→ DIRECTIONS FOR THIS TASK
From the line containing "ATOM 293 O O" down to the line containing "ATOM 301 O O" in the records below, reproduce every line exactly, ends included, and omit all others.
(DATA PROVIDED Opens)
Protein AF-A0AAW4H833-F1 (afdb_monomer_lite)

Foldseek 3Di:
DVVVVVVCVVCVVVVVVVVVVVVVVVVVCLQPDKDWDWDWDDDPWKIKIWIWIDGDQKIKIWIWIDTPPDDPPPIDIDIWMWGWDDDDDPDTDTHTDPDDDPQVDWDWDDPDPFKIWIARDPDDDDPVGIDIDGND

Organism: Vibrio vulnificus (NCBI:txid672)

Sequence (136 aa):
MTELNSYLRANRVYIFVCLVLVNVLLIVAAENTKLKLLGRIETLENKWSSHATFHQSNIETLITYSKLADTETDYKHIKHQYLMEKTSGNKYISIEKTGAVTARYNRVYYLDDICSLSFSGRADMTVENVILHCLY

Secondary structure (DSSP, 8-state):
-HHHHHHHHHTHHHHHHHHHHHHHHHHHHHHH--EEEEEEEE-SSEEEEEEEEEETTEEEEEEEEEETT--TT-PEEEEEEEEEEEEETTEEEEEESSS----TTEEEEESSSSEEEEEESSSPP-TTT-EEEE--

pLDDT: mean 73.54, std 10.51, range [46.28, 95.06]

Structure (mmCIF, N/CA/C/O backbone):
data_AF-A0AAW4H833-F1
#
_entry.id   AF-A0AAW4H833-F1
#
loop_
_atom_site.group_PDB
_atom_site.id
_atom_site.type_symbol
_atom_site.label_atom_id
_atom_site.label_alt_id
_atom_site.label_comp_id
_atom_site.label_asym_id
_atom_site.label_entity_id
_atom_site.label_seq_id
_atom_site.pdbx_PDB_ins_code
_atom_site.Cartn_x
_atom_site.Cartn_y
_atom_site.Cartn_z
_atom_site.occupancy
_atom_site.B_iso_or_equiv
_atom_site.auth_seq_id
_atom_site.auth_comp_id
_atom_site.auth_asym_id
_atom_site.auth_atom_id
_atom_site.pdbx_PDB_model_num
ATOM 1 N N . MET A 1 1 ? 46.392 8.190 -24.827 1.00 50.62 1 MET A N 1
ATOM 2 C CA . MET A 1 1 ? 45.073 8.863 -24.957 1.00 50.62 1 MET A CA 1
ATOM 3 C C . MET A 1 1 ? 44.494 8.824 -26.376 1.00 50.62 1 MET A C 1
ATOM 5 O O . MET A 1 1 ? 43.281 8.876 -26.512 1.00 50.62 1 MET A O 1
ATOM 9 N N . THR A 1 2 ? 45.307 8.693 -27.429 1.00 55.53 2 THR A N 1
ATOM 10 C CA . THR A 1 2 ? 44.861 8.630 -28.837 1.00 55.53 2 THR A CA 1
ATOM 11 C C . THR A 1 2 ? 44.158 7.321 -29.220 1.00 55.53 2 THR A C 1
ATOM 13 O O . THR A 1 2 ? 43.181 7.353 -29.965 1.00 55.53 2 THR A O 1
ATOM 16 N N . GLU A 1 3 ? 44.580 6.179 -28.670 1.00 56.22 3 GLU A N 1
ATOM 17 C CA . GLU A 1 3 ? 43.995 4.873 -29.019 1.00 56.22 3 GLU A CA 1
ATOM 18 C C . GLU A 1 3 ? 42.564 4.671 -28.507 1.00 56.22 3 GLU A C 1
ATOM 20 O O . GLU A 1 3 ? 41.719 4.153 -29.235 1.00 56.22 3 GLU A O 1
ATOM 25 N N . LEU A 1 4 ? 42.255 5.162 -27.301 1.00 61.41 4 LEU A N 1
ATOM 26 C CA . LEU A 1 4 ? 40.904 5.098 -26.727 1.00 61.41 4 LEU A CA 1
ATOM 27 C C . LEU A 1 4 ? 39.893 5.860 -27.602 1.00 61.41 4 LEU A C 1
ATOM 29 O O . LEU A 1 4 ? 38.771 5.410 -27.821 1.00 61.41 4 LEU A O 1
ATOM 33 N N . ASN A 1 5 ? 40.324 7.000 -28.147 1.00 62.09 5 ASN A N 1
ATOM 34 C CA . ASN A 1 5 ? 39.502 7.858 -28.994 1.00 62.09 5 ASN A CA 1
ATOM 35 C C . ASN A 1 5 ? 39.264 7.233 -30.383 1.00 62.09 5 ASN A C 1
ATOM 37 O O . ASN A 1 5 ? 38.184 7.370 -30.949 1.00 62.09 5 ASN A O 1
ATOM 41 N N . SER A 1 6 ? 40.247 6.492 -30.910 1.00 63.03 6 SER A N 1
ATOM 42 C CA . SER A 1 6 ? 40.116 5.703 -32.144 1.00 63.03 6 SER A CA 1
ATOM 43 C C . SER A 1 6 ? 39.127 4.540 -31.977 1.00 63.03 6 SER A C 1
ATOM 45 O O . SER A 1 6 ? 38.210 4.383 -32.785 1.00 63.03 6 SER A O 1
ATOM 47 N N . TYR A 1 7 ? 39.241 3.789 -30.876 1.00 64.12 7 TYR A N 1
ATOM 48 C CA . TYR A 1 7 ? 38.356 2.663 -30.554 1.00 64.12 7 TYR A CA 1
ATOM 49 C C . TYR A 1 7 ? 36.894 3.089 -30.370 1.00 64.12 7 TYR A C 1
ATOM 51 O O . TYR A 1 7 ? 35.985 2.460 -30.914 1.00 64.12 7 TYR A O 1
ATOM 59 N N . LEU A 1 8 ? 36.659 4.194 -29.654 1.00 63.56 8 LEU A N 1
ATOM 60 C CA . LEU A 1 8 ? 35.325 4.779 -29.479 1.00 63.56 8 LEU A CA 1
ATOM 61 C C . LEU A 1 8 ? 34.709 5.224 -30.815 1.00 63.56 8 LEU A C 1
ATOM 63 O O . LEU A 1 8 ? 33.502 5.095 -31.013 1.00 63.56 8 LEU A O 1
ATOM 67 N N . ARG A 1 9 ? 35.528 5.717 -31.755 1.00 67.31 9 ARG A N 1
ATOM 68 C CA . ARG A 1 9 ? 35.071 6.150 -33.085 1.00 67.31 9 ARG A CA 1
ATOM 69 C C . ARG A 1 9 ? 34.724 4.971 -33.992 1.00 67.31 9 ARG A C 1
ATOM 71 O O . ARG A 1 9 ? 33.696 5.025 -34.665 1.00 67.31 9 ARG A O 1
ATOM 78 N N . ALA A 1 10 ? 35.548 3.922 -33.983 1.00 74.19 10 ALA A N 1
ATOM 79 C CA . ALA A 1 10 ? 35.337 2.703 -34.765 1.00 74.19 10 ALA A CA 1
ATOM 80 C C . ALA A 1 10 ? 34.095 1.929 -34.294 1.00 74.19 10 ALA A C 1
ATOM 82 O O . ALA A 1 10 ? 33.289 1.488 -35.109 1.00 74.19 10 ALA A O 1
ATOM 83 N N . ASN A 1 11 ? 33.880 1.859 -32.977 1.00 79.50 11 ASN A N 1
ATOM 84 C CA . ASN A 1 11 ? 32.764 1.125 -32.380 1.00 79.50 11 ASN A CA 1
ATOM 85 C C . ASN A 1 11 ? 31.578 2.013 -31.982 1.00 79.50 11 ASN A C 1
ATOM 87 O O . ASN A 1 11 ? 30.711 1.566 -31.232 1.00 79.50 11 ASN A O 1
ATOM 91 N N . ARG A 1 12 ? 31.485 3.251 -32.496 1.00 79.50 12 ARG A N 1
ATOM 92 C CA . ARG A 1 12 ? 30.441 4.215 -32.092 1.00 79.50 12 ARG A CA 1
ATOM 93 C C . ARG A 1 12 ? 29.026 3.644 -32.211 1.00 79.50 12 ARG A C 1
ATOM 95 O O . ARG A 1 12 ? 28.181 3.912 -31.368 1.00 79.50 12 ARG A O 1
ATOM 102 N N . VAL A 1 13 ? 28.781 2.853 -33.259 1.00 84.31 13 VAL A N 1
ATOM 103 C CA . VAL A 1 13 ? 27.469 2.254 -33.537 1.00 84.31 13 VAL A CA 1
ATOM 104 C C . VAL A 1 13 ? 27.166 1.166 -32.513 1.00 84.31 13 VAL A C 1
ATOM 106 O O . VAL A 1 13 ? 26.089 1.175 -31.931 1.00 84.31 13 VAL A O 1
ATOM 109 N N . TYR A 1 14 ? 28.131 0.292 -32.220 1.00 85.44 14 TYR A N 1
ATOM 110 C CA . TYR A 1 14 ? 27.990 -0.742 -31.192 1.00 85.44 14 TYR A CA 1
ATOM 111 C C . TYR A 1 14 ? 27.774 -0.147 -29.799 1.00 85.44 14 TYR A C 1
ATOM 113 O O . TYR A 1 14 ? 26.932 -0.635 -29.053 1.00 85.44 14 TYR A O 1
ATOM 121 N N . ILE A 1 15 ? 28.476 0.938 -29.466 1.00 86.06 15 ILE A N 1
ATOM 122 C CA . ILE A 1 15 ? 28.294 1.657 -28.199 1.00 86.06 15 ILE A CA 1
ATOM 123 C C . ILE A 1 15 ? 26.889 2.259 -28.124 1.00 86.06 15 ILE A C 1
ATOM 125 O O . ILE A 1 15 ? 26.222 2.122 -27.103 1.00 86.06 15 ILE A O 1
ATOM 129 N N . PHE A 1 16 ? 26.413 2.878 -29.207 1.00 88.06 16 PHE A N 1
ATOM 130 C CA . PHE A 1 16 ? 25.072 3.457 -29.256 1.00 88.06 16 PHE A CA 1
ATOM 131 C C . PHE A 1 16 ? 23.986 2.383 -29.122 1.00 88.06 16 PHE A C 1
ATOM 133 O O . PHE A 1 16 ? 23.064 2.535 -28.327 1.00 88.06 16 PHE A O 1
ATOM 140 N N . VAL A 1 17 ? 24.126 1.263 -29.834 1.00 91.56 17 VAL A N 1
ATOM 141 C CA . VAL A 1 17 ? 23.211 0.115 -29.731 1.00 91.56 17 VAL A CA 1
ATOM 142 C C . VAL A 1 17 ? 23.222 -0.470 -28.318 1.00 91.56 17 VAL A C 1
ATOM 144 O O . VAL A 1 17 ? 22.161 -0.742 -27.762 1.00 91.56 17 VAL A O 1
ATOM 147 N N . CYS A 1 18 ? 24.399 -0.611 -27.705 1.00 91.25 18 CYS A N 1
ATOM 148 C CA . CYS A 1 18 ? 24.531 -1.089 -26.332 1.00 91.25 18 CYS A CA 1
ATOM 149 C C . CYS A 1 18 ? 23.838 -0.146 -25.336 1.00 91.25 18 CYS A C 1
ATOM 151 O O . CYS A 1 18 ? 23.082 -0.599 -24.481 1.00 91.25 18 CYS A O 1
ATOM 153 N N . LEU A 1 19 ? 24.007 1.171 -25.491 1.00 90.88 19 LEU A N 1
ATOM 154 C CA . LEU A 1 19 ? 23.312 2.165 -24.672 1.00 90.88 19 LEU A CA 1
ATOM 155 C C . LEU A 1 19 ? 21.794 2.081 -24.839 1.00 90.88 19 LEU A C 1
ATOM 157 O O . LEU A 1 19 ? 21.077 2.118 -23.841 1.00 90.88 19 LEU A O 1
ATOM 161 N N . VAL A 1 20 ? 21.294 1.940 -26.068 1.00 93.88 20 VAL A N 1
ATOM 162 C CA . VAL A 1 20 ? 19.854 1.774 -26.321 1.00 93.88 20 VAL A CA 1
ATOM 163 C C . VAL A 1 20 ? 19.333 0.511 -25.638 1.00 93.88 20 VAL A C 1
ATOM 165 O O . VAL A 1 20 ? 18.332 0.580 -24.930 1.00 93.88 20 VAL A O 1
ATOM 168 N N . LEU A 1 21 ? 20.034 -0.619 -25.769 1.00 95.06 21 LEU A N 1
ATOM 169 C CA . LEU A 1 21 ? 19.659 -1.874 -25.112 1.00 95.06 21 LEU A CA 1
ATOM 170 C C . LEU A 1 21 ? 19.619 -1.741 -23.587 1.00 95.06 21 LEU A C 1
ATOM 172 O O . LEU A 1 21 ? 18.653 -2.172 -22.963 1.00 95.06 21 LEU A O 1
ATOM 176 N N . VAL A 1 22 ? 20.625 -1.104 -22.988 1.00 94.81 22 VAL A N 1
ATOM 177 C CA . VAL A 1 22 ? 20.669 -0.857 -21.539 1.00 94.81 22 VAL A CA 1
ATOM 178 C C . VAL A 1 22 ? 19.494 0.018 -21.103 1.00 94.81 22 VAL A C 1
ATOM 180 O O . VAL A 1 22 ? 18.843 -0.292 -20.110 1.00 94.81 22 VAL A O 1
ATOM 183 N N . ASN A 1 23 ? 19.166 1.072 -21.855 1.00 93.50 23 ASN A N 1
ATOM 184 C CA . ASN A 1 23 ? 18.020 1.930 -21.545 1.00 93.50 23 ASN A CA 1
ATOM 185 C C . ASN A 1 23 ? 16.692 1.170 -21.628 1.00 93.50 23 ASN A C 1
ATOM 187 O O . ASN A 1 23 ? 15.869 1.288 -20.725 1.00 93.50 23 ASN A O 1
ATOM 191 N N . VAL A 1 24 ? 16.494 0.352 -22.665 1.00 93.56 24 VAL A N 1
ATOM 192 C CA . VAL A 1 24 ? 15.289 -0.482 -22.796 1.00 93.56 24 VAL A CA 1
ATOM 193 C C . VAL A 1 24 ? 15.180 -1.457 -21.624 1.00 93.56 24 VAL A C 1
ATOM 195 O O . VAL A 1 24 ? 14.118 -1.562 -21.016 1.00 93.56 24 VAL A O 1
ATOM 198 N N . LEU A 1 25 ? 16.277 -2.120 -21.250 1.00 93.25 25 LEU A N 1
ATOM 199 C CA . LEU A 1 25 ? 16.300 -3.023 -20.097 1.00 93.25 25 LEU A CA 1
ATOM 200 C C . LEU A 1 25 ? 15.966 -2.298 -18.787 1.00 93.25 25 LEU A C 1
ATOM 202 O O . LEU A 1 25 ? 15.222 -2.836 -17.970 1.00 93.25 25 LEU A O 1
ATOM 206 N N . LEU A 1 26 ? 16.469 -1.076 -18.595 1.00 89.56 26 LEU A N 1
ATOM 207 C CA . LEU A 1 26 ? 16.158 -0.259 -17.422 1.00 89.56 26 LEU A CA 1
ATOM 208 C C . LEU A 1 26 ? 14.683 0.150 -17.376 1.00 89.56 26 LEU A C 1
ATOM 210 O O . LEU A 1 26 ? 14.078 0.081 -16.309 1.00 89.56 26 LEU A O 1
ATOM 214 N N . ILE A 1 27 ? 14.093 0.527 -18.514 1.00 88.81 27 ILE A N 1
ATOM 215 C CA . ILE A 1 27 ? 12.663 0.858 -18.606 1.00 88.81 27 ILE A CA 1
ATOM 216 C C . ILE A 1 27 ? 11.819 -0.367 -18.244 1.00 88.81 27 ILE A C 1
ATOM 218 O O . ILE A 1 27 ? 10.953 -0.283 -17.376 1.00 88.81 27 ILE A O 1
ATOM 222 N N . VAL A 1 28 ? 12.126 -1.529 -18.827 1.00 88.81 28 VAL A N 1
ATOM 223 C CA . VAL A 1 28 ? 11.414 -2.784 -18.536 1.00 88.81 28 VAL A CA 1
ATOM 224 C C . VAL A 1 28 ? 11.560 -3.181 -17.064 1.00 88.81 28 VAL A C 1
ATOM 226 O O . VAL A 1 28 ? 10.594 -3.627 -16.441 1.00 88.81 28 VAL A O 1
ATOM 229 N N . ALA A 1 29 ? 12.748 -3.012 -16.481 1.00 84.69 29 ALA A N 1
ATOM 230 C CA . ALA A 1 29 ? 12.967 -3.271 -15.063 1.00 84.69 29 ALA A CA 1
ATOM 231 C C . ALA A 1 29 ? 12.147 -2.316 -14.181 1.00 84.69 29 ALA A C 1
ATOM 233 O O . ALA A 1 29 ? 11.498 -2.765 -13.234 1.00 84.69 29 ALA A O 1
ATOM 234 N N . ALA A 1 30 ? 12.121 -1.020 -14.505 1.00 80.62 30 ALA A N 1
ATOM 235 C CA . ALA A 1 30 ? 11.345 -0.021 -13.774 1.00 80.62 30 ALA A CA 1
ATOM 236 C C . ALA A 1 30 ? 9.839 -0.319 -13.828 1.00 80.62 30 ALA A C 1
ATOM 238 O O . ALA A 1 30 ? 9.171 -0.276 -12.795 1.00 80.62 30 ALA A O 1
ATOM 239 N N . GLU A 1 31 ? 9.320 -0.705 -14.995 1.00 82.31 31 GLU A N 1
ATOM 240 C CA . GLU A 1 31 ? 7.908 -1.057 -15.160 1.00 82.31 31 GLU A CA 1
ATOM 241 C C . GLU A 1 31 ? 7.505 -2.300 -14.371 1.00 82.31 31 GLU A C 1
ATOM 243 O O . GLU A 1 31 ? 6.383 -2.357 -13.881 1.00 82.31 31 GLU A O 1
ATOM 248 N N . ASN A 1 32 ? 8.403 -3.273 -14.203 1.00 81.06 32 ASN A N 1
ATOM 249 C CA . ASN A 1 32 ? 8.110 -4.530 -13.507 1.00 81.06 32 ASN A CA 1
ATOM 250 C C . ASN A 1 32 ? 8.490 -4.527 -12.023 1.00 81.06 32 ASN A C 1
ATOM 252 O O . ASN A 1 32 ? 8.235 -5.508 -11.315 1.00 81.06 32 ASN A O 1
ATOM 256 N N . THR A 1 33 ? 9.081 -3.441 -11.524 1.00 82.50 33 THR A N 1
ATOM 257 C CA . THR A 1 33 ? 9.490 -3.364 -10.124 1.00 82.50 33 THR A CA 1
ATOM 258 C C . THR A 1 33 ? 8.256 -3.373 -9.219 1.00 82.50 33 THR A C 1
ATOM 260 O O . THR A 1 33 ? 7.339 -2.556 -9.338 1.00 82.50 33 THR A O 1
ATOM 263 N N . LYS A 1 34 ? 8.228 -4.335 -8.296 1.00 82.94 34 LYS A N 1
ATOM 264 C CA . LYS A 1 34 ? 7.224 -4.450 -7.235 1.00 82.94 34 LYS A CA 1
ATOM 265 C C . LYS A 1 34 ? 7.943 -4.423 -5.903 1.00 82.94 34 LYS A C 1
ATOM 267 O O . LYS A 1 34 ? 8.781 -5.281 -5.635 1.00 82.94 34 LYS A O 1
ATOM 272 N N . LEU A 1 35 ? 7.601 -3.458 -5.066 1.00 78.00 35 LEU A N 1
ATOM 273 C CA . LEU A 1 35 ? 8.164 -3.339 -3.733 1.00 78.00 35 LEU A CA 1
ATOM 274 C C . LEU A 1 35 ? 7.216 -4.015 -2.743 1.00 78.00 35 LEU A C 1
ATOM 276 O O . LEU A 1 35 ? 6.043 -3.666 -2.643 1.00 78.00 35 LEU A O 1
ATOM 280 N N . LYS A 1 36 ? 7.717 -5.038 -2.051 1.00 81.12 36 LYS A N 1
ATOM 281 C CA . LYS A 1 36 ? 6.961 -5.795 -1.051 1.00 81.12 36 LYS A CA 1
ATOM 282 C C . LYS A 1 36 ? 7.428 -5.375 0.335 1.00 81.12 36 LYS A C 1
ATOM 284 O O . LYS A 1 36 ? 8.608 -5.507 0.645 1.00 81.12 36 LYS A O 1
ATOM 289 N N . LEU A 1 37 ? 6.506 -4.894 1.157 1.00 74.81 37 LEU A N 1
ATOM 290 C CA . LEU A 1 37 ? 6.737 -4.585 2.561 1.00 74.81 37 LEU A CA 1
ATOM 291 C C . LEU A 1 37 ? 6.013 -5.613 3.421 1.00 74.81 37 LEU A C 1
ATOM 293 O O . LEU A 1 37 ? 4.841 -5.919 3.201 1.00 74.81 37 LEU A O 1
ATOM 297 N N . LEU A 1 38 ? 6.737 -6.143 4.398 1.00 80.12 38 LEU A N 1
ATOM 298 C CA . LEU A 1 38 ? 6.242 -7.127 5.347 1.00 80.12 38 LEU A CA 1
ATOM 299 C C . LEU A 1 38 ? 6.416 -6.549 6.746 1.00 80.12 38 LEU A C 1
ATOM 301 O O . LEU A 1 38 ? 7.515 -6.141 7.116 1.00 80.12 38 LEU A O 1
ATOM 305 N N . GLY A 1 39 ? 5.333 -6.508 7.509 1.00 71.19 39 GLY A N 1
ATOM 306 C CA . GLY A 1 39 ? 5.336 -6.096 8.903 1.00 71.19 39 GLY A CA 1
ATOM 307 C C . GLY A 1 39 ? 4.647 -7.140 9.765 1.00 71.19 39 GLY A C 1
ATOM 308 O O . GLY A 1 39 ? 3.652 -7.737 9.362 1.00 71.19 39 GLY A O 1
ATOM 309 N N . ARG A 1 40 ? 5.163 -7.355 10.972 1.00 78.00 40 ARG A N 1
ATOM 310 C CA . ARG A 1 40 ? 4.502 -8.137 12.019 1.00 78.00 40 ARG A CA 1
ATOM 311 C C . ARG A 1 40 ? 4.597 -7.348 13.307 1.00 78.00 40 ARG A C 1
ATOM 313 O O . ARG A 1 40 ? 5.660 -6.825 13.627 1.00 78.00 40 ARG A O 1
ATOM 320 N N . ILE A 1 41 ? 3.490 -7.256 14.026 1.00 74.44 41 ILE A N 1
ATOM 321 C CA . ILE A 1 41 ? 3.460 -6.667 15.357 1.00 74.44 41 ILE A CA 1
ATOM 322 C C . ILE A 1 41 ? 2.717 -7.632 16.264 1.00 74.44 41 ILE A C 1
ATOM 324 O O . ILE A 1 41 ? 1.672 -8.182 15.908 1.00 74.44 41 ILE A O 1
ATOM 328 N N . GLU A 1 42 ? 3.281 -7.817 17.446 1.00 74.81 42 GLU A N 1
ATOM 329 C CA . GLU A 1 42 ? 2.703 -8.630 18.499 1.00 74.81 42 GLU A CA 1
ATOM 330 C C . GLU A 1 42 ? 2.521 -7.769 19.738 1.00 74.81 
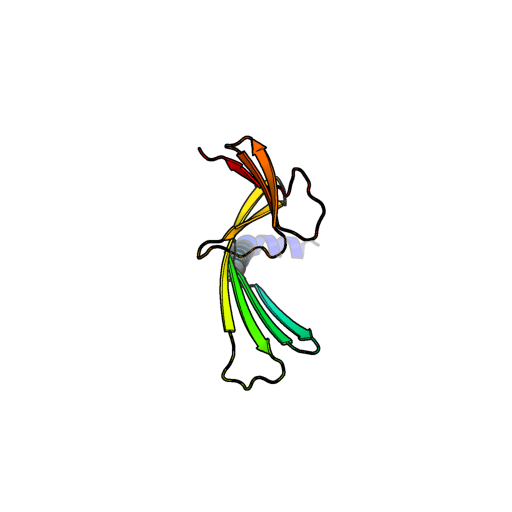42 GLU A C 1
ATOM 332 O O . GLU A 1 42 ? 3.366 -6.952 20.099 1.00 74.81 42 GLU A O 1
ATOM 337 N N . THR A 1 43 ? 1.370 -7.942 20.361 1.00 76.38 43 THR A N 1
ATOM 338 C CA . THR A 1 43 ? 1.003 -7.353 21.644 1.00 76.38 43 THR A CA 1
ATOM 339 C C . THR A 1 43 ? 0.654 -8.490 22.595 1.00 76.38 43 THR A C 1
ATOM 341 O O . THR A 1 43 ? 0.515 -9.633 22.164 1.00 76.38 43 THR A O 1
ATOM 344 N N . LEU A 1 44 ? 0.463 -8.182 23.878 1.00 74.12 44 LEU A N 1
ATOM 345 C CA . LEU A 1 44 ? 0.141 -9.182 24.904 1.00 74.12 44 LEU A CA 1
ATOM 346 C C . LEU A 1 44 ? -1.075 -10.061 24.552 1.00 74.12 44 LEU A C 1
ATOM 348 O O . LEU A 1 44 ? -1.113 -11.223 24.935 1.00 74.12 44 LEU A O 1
(DATA PROVIDED Closes)
→ COMPLETED EXERCISE
ATOM 293 O O . LEU A 1 37 ? 4.841 -5.919 3.201 1.00 74.81 37 LEU A O 1
ATOM 297 N N . LEU A 1 38 ? 6.737 -6.143 4.398 1.00 80.12 38 LEU A N 1
ATOM 298 C CA . LEU A 1 38 ? 6.242 -7.127 5.347 1.00 80.12 38 LEU A CA 1
ATOM 299 C C . LEU A 1 38 ? 6.416 -6.549 6.746 1.00 80.12 38 LEU A C 1
ATOM 301 O O . LEU A 1 38 ? 7.515 -6.141 7.116 1.00 80.12 38 LEU A O 1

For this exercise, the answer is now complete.